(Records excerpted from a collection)
* * * * * * * * *
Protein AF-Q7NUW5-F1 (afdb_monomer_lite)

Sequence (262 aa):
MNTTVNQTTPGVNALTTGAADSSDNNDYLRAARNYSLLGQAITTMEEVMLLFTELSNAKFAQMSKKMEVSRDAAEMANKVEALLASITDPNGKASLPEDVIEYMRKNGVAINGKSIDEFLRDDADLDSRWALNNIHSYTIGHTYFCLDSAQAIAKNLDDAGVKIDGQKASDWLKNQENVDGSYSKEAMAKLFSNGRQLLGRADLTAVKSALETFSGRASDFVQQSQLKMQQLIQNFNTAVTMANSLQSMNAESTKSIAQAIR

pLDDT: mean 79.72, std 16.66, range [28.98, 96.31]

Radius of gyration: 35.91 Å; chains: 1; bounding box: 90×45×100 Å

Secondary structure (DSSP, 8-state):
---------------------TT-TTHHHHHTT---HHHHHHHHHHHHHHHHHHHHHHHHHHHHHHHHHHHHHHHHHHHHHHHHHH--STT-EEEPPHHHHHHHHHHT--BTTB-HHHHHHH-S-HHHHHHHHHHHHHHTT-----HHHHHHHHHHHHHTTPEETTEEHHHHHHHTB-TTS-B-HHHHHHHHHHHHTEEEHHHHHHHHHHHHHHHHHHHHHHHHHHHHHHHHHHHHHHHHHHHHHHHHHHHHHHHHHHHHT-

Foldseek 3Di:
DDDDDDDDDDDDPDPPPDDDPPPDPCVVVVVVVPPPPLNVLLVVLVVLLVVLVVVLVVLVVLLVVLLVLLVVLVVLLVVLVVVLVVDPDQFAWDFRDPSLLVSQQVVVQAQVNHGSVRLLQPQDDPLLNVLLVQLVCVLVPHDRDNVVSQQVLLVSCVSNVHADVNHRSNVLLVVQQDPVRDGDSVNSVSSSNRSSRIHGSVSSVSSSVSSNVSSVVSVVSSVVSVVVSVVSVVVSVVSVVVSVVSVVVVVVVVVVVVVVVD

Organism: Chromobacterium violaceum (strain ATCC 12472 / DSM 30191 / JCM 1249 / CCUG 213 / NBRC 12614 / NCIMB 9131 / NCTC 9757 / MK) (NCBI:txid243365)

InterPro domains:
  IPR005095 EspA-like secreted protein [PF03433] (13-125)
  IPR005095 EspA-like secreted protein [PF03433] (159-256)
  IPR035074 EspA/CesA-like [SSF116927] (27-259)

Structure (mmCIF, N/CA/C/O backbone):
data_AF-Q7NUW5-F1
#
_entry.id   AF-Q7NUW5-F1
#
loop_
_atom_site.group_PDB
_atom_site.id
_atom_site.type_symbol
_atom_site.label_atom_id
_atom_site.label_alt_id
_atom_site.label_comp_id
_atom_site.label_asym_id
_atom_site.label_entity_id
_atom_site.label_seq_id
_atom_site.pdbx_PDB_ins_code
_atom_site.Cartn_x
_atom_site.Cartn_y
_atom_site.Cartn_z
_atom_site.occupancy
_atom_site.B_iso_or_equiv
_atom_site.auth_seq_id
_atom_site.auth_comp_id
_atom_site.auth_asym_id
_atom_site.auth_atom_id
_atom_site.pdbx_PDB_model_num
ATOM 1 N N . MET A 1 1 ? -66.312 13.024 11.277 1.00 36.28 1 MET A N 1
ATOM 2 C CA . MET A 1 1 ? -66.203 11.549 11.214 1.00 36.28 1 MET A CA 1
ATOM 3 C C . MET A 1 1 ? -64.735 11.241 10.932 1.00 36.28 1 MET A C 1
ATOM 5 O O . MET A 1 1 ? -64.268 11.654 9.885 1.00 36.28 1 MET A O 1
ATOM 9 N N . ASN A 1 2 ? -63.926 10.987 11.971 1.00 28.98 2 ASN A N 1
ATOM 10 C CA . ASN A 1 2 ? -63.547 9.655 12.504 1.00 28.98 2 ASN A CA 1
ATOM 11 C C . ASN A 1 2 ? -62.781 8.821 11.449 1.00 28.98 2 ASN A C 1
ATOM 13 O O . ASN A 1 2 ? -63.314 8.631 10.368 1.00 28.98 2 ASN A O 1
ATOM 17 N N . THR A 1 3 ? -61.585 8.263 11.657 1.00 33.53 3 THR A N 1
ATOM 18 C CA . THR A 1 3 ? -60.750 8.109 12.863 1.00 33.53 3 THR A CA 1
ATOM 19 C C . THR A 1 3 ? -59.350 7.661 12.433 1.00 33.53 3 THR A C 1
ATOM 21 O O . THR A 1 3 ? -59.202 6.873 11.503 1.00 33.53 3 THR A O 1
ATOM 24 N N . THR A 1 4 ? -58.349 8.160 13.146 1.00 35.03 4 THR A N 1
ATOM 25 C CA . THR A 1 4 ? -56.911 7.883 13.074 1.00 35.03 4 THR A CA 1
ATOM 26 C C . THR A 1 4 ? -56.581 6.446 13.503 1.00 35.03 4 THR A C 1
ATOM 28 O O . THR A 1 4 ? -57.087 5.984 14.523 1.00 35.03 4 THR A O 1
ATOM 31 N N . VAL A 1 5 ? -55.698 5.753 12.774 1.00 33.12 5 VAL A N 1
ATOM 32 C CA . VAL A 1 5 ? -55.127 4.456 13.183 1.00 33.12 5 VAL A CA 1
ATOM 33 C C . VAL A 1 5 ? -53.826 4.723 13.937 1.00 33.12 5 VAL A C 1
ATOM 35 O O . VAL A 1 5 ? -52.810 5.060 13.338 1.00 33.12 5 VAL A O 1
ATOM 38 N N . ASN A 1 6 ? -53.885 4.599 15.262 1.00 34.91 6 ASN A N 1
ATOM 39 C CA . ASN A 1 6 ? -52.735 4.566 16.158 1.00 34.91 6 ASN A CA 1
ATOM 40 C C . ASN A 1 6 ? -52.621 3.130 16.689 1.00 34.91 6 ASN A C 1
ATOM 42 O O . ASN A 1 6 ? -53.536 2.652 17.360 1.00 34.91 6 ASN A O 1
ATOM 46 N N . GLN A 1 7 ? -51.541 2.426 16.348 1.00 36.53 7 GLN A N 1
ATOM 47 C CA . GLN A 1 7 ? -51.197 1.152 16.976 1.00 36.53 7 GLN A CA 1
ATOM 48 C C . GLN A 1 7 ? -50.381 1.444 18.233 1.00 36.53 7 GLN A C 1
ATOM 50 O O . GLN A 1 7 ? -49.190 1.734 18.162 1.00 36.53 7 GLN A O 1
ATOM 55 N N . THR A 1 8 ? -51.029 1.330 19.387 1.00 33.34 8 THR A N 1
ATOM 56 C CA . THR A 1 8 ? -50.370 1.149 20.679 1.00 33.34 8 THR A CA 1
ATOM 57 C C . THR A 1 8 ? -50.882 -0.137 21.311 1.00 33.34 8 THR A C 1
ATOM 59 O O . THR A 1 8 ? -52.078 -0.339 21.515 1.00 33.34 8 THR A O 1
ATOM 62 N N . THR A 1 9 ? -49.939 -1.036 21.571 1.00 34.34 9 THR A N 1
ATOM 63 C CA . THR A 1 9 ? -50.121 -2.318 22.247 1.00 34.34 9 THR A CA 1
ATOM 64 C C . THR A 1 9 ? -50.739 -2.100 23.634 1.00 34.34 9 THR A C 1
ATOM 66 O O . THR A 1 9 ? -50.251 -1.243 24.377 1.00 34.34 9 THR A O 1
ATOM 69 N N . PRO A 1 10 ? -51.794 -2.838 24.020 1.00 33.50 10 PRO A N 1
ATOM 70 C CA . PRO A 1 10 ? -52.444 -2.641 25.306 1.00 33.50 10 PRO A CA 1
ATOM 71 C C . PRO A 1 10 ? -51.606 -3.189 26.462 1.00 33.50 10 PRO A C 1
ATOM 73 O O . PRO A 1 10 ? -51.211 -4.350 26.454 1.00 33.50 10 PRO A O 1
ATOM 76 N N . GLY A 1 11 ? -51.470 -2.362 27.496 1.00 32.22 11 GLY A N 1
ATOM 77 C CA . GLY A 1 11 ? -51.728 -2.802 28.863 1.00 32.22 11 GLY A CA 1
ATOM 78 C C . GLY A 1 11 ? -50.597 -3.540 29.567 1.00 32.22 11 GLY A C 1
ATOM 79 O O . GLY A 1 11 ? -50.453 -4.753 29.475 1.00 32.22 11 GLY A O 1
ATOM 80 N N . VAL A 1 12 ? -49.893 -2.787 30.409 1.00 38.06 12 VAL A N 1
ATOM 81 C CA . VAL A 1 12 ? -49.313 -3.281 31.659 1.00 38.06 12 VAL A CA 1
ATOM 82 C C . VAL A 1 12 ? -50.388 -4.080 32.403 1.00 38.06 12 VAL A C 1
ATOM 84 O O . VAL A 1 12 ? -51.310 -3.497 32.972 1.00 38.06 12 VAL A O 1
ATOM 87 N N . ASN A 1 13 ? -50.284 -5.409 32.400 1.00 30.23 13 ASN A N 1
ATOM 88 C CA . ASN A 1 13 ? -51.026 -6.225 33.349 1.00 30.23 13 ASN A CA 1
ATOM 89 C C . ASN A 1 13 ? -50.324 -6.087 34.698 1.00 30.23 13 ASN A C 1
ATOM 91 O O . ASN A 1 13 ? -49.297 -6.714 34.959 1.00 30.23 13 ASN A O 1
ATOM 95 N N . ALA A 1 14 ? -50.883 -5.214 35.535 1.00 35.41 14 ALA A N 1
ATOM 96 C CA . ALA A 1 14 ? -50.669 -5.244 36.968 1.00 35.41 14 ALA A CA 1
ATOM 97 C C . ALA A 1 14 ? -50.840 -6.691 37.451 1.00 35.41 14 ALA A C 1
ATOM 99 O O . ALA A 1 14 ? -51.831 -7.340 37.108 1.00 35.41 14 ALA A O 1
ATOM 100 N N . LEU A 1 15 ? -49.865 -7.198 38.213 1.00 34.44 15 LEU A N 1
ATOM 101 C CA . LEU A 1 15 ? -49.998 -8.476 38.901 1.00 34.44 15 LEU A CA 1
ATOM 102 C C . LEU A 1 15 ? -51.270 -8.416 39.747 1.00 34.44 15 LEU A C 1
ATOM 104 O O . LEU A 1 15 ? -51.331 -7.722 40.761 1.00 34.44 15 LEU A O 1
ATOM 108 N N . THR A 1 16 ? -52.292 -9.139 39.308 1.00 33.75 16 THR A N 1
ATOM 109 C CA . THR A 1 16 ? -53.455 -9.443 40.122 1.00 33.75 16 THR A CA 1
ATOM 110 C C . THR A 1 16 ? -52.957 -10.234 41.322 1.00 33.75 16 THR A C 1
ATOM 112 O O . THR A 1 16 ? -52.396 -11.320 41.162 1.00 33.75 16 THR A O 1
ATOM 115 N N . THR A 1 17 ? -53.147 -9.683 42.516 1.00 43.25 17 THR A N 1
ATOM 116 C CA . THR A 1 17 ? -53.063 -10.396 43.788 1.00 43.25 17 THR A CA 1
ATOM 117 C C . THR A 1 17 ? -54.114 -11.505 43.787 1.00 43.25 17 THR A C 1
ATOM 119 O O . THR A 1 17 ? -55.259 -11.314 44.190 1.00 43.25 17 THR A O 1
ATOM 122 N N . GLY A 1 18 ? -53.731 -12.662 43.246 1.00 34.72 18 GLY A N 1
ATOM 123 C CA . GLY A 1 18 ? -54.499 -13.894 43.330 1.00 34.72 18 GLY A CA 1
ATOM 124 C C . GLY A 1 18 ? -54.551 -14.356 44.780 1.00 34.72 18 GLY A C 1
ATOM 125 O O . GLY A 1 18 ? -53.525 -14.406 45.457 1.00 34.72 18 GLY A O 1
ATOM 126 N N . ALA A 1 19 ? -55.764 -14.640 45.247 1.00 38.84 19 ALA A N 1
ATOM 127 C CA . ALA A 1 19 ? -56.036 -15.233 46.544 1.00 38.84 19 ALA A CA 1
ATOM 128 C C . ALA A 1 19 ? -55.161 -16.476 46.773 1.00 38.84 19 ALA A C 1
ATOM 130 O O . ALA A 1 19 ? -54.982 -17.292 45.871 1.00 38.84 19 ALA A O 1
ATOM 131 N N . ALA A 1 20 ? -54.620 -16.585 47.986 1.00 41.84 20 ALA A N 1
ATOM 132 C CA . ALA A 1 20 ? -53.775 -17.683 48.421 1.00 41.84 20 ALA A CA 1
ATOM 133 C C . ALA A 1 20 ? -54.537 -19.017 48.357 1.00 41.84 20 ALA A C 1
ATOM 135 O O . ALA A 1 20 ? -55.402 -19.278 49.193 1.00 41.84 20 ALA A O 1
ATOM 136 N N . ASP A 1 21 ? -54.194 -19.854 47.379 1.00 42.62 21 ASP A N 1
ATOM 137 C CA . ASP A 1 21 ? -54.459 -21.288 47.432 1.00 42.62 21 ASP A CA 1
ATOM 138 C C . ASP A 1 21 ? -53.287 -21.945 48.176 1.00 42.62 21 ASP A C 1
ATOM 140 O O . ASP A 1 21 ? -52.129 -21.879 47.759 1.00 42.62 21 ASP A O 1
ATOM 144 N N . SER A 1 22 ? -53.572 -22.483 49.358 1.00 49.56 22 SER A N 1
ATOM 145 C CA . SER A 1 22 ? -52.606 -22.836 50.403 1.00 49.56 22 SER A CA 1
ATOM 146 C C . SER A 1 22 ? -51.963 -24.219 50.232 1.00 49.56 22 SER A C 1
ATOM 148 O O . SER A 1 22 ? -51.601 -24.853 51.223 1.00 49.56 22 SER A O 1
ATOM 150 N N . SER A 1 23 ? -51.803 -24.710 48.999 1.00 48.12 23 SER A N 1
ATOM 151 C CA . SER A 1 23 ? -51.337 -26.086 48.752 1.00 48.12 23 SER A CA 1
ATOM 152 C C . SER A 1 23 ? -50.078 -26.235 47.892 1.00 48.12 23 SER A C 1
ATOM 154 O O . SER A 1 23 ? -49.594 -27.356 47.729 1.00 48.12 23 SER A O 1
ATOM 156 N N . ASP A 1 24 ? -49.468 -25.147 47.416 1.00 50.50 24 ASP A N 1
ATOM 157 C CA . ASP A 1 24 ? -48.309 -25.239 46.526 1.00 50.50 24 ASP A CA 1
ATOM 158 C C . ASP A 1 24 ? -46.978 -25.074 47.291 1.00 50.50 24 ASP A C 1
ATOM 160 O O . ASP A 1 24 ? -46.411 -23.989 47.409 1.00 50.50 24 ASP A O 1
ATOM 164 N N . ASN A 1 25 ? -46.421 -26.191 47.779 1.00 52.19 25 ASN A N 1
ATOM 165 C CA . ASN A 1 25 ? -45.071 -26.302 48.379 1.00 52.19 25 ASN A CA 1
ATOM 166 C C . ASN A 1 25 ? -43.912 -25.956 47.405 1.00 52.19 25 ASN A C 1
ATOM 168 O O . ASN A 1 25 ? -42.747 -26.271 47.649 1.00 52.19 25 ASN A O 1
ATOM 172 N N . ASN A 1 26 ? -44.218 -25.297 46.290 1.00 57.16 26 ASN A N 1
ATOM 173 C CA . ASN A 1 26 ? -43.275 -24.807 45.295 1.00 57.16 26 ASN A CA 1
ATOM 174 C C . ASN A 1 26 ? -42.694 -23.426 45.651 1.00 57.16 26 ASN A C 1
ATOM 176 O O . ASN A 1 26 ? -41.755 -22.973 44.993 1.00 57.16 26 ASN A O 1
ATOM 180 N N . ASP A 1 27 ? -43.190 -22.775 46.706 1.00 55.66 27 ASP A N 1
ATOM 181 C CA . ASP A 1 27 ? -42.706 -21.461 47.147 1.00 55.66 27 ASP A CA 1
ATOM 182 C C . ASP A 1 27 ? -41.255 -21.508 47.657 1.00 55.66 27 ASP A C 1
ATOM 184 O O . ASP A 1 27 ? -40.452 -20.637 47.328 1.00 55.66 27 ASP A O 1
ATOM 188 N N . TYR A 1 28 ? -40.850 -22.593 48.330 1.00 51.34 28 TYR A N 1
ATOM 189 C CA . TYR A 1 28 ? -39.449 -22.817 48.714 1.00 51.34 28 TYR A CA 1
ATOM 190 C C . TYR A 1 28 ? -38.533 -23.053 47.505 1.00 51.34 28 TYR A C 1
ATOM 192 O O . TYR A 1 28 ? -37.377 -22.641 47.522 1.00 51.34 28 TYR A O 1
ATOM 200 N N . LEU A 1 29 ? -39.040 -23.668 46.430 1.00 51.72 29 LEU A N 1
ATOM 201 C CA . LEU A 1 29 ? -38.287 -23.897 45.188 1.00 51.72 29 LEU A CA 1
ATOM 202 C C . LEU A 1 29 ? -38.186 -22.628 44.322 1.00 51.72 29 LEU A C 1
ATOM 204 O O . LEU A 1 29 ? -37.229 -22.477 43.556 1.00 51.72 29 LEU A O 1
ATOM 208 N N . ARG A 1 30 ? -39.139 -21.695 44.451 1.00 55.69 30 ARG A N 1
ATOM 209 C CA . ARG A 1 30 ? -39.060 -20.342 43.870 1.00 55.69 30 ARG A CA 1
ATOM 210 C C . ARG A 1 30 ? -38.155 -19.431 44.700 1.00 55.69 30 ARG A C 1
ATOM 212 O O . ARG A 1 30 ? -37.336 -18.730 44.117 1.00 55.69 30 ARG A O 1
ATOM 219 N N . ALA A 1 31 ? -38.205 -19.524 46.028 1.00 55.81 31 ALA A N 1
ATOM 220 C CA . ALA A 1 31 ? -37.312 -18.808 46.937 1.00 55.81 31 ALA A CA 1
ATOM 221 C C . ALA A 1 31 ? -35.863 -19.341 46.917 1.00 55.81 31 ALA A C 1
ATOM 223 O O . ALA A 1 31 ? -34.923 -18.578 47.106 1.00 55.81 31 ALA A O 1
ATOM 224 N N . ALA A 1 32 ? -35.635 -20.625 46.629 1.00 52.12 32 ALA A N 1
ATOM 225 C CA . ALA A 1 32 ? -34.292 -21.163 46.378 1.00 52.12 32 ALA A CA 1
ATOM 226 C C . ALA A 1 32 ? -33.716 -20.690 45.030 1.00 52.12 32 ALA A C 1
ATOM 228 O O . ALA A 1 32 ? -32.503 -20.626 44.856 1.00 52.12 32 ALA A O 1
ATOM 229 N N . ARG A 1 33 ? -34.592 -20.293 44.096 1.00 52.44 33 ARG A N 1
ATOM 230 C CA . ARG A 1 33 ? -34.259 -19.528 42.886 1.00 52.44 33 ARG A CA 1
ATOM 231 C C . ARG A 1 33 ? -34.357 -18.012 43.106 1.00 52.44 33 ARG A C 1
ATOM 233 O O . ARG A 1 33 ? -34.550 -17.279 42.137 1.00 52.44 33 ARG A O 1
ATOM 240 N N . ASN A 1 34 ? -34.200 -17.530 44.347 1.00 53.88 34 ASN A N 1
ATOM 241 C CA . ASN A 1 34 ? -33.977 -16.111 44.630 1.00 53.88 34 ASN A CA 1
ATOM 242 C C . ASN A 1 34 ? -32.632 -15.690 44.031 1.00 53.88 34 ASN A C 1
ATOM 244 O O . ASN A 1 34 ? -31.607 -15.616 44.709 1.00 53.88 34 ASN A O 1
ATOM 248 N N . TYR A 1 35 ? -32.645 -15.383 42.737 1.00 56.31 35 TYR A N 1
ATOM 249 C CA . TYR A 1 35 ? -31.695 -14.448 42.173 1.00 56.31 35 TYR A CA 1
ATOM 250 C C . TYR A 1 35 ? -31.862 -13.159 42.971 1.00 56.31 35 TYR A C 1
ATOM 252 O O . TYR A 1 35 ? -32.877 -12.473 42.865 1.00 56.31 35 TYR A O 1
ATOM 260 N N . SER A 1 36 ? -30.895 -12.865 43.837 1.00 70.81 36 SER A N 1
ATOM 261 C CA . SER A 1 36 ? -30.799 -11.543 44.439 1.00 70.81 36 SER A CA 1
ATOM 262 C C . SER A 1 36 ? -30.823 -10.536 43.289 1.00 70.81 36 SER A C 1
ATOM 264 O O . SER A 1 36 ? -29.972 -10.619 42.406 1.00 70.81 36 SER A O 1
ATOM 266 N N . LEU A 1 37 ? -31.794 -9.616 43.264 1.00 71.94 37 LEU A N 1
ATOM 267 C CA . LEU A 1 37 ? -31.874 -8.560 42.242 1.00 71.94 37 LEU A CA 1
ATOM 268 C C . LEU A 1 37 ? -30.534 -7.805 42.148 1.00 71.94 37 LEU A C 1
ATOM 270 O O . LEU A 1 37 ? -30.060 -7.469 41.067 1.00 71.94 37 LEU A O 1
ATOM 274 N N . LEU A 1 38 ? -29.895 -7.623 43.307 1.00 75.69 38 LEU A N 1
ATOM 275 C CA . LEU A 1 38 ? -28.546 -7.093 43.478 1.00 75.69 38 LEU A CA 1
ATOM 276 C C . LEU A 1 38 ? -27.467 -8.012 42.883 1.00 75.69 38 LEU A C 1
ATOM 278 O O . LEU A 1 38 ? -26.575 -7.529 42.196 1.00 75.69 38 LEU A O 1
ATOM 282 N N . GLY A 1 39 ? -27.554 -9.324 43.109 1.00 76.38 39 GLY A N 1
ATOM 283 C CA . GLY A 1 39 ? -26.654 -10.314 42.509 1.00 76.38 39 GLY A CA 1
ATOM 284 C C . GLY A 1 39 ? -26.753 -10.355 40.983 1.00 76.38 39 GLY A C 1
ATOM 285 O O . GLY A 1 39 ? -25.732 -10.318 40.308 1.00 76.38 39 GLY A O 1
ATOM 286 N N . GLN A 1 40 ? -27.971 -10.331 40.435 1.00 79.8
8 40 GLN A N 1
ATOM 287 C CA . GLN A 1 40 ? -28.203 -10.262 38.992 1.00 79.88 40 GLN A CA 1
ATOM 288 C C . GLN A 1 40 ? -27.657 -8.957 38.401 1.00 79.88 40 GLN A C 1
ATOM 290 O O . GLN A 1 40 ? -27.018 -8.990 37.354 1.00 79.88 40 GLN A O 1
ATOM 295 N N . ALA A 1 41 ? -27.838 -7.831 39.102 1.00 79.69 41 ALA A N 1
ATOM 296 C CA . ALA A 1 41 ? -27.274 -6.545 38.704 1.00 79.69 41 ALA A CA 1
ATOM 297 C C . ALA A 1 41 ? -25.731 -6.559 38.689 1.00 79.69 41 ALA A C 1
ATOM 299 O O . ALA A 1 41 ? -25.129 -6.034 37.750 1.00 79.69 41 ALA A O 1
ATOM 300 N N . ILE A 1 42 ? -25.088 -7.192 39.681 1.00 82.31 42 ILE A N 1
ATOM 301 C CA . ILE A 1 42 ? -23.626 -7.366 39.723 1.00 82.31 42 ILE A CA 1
* * * * * * * * *
The only acceptable answer is a number: how many lines in the data above hold the word "secreted".

## Finished exercise:
2